Importantly, finite does not mean small. A typical computer (with 64-bit processor) has a precision of approximately 16 decimal digits (53 bits) and an exponent up to about 3 decimal digits (11 bits). This means that for each exponent there are a little less than \( 10^{16}\) numbers (there is a bit of overlap as you vary exponents, but it is small). So, roughly, there are \( 10^{16}\) distinct numbers for each exponent of 10 and there are approximately 1000 exponents. This makes the number of available numbers about \( 10^{19}\).
Thus, when doing half-space models (in practice) with instances having dimension \( d\), the set \( \mathcal H\) has size on the order of \( 3(10^{19d})\) — the model is determined by a \( (d+1)\)-tuple \( ({\bf w}, b)\), each coordinate has about \( 10^{19}\) possibilities, and some of these tuples determine the same function5. If considering the above theorem, recall the realizability assumption. If the “true” distribution is linearly separable with a separating hyperplane in \( \mathcal H\), then the theorem applies.
For example, under the assumptions and in dimension two, the theorem guarantees the resulting half-space model is accurate 99% of the time (\( \varepsilon = 0.01\)) with probability 99% (\( \delta=0.01\)) if the sample \( S\) has at least \( 100\cdot\ln(300\cdot 10^{38}) \approx 9,300\) points6. (The bound is pretty rough; in fact, you don’t need nearly so many points for the highly probable, high accuracy.)
OTOH, recall the model function, discussed near the end of the last post, for deciding that a point in \( [0,1]\times [0,1]\) is not in the upper-left square:
\( h_S(x) = \begin{cases}y_i,\ \text{if }x = x_i \\ -1, otherwise.\end{cases}\)
Allowing for \( S\) to be any possible training set, this also defines a finite hypothesis class, in practice (since floating point numbers only allow for finitely many points in the space). However, the class is huge. Does a large \( S\) guarantee 99% accuracy with probability over 99%?

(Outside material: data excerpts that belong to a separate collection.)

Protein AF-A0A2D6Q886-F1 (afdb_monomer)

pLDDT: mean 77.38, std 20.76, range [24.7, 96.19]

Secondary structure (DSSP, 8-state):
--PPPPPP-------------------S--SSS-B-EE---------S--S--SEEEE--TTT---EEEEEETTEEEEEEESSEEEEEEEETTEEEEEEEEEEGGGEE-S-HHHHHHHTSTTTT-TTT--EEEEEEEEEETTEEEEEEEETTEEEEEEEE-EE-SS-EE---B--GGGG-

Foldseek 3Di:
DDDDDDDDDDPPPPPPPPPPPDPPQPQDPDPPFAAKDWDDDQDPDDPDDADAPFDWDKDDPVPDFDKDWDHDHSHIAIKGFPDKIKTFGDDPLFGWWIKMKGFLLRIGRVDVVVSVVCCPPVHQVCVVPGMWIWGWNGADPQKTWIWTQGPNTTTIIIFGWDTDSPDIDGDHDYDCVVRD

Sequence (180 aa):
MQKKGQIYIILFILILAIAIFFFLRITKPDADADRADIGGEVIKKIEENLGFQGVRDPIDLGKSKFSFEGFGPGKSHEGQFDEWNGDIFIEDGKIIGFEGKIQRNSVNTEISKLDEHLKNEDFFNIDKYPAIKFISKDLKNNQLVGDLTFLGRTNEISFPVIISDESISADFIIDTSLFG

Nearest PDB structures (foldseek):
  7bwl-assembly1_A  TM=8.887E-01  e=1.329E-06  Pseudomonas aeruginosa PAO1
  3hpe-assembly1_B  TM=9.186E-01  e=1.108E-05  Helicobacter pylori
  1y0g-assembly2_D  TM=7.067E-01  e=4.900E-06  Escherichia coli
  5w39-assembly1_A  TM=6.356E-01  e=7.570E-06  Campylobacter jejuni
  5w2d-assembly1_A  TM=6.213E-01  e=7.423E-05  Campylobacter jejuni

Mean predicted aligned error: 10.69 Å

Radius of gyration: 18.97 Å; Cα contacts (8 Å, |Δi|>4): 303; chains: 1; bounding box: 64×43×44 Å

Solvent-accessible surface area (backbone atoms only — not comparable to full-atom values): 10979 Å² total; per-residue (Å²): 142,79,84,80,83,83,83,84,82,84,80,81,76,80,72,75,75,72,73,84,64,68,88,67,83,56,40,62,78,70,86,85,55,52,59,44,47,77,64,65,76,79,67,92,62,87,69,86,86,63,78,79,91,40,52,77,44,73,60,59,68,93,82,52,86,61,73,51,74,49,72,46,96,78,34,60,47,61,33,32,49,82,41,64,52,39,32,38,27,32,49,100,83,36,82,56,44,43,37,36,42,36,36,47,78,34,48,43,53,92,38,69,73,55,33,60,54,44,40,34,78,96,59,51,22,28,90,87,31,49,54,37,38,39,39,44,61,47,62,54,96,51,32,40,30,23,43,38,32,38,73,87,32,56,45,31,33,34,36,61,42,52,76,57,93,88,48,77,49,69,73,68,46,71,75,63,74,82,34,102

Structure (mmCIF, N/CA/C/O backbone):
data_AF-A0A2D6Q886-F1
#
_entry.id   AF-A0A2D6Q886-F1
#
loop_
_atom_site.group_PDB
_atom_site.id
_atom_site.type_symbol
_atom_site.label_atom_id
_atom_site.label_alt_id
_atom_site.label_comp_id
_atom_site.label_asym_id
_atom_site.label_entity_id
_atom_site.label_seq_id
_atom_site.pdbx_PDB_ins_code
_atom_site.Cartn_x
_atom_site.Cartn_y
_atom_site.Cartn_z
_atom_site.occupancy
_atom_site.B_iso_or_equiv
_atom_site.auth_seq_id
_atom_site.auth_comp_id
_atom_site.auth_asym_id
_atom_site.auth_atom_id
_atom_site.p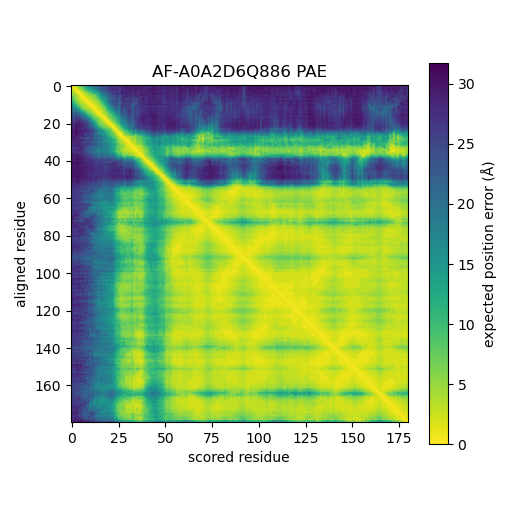dbx_PDB_model_num
ATOM 1 N N . MET A 1 1 ? -48.372 14.474 23.220 1.00 49.50 1 MET A N 1
ATOM 2 C CA . MET A 1 1 ? -47.018 13.920 22.997 1.00 49.50 1 MET A CA 1
ATOM 3 C C . MET A 1 1 ? -46.850 13.613 21.522 1.00 49.50 1 MET A C 1
ATOM 5 O O . MET A 1 1 ? -47.493 12.687 21.060 1.00 49.50 1 MET A O 1
ATOM 9 N N . GLN A 1 2 ? -46.015 14.367 20.806 1.00 37.12 2 GLN A N 1
ATOM 10 C CA . GLN A 1 2 ? -45.333 13.905 19.592 1.00 37.12 2 GLN A CA 1
ATOM 11 C C . GLN A 1 2 ? -43.987 14.635 19.521 1.00 37.12 2 GLN A C 1
ATOM 13 O O . GLN A 1 2 ? -43.952 15.860 19.421 1.00 37.12 2 GLN A O 1
ATOM 18 N N . LYS A 1 3 ? -42.880 13.896 19.663 1.00 37.34 3 LYS A N 1
ATOM 19 C CA . LYS A 1 3 ? -41.537 14.427 19.396 1.00 37.34 3 LYS A CA 1
ATOM 20 C C . LYS A 1 3 ? -41.415 14.575 17.880 1.00 37.34 3 LYS A C 1
ATOM 22 O O . LYS A 1 3 ? -41.523 13.580 17.170 1.00 37.34 3 LYS A O 1
ATOM 27 N N . LYS A 1 4 ? -41.220 15.803 17.390 1.00 37.91 4 LYS A N 1
ATOM 28 C CA . LYS A 1 4 ? -40.818 16.032 15.996 1.00 37.91 4 LYS A CA 1
ATOM 29 C C . LYS A 1 4 ? -39.465 15.348 15.781 1.00 37.91 4 LYS A C 1
ATOM 31 O O . LYS A 1 4 ? -38.534 15.604 16.539 1.00 37.91 4 LYS A O 1
ATOM 36 N N . GLY A 1 5 ? -39.398 14.456 14.794 1.00 41.94 5 GLY A N 1
ATOM 37 C CA . GLY A 1 5 ? -38.162 13.802 14.377 1.00 41.94 5 GLY A CA 1
ATOM 38 C C . GLY A 1 5 ? -37.161 14.837 13.875 1.00 41.94 5 GLY A C 1
ATOM 39 O O . GLY A 1 5 ? -37.518 15.742 13.122 1.00 41.94 5 GLY A O 1
ATOM 40 N N . GLN A 1 6 ? -35.925 14.723 14.343 1.00 41.75 6 GLN A N 1
ATOM 41 C CA . GLN A 1 6 ? -34.812 15.574 13.955 1.00 41.75 6 GLN A CA 1
ATOM 42 C C . GLN A 1 6 ? -34.068 14.850 12.830 1.00 41.75 6 GLN A C 1
ATOM 44 O O . GLN A 1 6 ? -33.595 13.733 13.022 1.00 41.75 6 GLN A O 1
ATOM 49 N N . ILE A 1 7 ? -34.056 15.447 11.638 1.00 38.66 7 ILE A N 1
ATOM 50 C CA . ILE A 1 7 ? -33.353 14.927 10.462 1.00 38.66 7 ILE A CA 1
ATOM 51 C C . ILE A 1 7 ? -31.953 15.535 10.487 1.00 38.66 7 ILE A C 1
ATOM 53 O O . ILE A 1 7 ? -31.814 16.756 10.423 1.00 38.66 7 ILE A O 1
ATOM 57 N N . TYR A 1 8 ? -30.931 14.692 10.589 1.00 36.31 8 TYR A N 1
ATOM 58 C CA . TYR A 1 8 ? -29.542 15.094 10.407 1.00 36.31 8 TYR A CA 1
ATOM 59 C C . TYR A 1 8 ? -29.140 14.752 8.971 1.00 36.31 8 TYR A C 1
ATOM 61 O O . TYR A 1 8 ? -29.191 13.593 8.572 1.00 36.31 8 TYR A O 1
ATOM 69 N N . ILE A 1 9 ? -28.786 15.772 8.187 1.00 31.64 9 ILE A N 1
ATOM 70 C CA . ILE A 1 9 ? -28.148 15.615 6.877 1.00 31.64 9 ILE A CA 1
ATOM 71 C C . ILE A 1 9 ? -26.665 15.887 7.108 1.00 31.64 9 ILE A C 1
ATOM 73 O O . ILE A 1 9 ? -26.276 17.034 7.324 1.00 31.64 9 ILE A O 1
ATOM 77 N N . ILE A 1 10 ? -25.846 14.836 7.109 1.00 30.03 10 ILE A N 1
ATOM 78 C CA . ILE A 1 10 ? -24.389 14.976 7.080 1.00 30.03 10 ILE A CA 1
ATOM 79 C C . ILE A 1 10 ? -24.008 15.162 5.614 1.00 30.03 10 ILE A C 1
ATOM 81 O O . ILE A 1 10 ? -24.012 14.223 4.823 1.00 30.03 10 ILE A O 1
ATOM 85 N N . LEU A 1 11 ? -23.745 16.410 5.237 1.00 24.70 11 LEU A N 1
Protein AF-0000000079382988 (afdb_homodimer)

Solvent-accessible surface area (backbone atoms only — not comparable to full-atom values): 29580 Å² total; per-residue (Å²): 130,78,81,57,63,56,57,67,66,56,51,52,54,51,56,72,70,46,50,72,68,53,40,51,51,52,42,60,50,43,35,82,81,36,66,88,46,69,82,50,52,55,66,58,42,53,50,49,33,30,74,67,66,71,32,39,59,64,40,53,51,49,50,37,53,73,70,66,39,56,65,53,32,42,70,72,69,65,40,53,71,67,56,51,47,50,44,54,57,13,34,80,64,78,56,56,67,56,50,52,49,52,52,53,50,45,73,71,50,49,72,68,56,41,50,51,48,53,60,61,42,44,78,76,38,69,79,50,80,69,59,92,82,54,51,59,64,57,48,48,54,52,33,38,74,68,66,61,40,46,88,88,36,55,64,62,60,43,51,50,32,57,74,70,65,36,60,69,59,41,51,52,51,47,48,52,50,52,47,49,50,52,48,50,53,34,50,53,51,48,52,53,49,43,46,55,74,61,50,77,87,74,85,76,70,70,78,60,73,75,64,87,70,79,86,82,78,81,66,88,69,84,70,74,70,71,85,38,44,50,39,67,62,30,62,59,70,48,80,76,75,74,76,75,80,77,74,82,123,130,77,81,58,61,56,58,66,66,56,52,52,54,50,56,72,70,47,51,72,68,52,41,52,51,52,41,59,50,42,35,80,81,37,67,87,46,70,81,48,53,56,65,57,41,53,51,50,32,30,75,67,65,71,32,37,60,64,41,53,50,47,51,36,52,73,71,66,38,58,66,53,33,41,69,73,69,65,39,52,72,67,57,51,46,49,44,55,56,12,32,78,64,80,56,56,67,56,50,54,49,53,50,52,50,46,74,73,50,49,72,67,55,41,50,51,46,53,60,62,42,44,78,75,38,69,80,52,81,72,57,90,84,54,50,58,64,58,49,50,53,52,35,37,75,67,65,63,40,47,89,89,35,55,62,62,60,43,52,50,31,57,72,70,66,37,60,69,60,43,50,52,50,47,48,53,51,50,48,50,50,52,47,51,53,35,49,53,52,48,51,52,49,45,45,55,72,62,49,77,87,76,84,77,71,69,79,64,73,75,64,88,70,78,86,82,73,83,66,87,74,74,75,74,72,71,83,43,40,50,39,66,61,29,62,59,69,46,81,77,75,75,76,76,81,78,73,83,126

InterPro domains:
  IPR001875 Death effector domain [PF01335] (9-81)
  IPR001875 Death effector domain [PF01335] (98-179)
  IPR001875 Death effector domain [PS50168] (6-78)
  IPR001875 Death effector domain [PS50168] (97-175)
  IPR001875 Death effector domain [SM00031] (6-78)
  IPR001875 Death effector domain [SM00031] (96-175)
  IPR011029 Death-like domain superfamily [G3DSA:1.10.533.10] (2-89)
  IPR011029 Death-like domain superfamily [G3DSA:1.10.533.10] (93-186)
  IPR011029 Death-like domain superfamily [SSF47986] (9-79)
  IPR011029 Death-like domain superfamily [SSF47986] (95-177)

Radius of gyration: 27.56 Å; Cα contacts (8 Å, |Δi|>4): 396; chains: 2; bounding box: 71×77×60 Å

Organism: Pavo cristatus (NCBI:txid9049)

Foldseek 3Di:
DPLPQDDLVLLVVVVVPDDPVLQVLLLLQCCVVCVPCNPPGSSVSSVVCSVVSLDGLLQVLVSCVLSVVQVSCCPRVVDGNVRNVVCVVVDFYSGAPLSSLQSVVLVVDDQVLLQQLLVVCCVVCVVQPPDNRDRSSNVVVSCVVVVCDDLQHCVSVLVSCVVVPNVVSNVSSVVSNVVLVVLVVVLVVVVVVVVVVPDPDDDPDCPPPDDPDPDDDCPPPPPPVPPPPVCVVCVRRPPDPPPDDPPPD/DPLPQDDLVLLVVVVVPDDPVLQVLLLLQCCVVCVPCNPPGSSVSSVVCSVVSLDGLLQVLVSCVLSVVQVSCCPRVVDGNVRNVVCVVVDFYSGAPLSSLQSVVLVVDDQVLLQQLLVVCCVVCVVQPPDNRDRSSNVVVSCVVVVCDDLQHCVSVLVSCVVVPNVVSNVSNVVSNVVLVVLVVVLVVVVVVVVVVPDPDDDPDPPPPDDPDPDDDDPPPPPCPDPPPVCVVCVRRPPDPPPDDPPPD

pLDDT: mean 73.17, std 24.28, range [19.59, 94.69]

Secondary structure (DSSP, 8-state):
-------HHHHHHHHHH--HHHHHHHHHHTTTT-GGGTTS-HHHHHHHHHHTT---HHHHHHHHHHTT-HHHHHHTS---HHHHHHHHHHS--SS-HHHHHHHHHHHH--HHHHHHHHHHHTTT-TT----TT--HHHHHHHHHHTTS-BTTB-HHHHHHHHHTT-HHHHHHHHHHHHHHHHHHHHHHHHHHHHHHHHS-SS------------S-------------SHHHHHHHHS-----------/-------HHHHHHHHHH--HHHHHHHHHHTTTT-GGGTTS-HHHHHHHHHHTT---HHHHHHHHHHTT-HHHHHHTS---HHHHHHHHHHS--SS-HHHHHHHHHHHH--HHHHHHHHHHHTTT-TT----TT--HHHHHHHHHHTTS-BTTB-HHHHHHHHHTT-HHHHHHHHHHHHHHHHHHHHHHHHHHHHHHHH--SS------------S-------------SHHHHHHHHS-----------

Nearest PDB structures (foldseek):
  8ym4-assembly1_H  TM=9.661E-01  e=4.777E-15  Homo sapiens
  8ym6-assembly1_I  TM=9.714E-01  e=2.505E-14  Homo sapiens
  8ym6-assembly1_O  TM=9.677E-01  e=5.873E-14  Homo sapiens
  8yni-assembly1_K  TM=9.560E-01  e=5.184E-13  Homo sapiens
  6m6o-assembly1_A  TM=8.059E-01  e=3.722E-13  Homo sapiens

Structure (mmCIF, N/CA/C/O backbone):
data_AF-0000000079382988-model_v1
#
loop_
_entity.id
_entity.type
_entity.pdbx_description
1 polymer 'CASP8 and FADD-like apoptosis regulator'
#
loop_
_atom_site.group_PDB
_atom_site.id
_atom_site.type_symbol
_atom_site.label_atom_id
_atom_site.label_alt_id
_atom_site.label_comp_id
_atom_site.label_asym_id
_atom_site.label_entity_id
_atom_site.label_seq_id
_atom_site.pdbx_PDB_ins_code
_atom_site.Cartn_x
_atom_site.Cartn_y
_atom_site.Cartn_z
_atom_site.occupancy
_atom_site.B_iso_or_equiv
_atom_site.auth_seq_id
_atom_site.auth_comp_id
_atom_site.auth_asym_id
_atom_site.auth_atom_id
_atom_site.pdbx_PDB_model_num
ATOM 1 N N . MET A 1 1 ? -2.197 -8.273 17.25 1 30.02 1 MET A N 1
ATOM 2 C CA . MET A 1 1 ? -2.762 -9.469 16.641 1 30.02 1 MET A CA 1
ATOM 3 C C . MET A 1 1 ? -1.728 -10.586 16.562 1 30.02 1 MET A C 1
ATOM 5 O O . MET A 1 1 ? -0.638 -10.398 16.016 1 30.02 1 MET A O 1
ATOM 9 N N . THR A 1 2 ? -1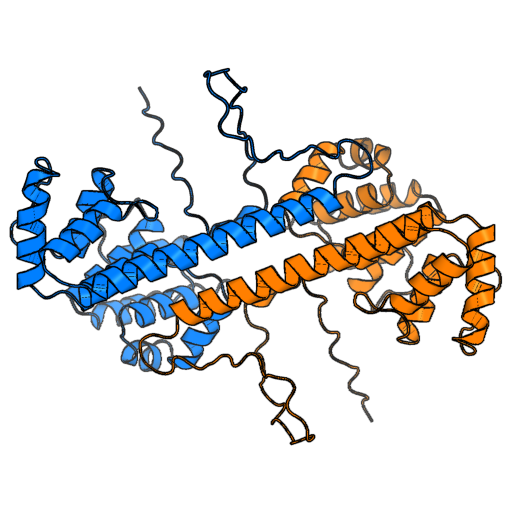.641 -11.367 17.5 1 36.91 2 THR A N 1
ATOM 10 C CA . THR A 1 2 ? -0.778 -12.523 17.734 1 36.91 2 THR A CA 1
ATOM 11 C C . THR A 1 2 ? -0.63 -13.344 16.453 1 36.91 2 THR A C 1
ATOM 13 O O . THR A 1 2 ? -1.626 -13.773 15.867 1 36.91 2 THR A O 1
ATOM 16 N N . LYS A 1 3 ? 0.309 -13.086 15.656 1 48.47 3 LYS A N 1
ATOM 17 C CA . LYS A 1 3 ? 0.659 -13.867 14.477 1 48.47 3 LYS A CA 1
ATOM 18 C C . LYS A 1 3 ? 0.378 -15.352 14.703 1 48.47 3 LYS A C 1
ATOM 20 O O . LYS A 1 3 ? 1.012 -15.992 15.547 1 48.47 3 LYS A O 1
ATOM 25 N N . CYS A 1 4 ? -0.885 -15.75 14.914 1 55.47 4 CYS A N 1
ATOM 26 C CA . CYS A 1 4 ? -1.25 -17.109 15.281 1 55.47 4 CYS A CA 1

Note: there are approximately \( 10^{16}\) numbers for each coordinate, so there are \( 10^{32}\) points in the instance space. Even if \( |S| = 10^{31}\) (an absurdly large training set), the function \( h_S\) will still only be accurate on \( 10^{31} + (9\cdot 10^{31})/4 = (1/10 + 9/40)\cdot 10^{32}\) points, which is a loss of \( 0.675 = 1 – 0.325\) (it is wrong 67.5% of the time).
5. Multiplying \( b\) and all the coordinates of \( {\bf w}\) by the same positive number does not change the half-space model function. That means pairs \( ({\bf w}, b)\) and \( ({\bf w’}, b’)\) determine the same element of \( \mathcal H\) if there is a number \( c>0\) so that \( {\bf w} = c{\bf w’}\) and \( b = cb’\). Thus every pair \( ({\bf w}, b)\) determines the same model as \( ({\bf w’}, 1)\), \( ({\bf w’}, 0)\) or \( ({\bf w’}, -1),\) where \( |b|{\bf w’} = {\bf w}\) if \( |b|\ne 0\) and \( {\bf w’} = {\bf w}\) otherwise. The count then follows, there being \( 10^{19d}\) possible vectors \( {\bf w’}\).
6. Note that size of \( S\) needed grows linearly in the dimension, with a large slope if \( \varepsilon\) is small.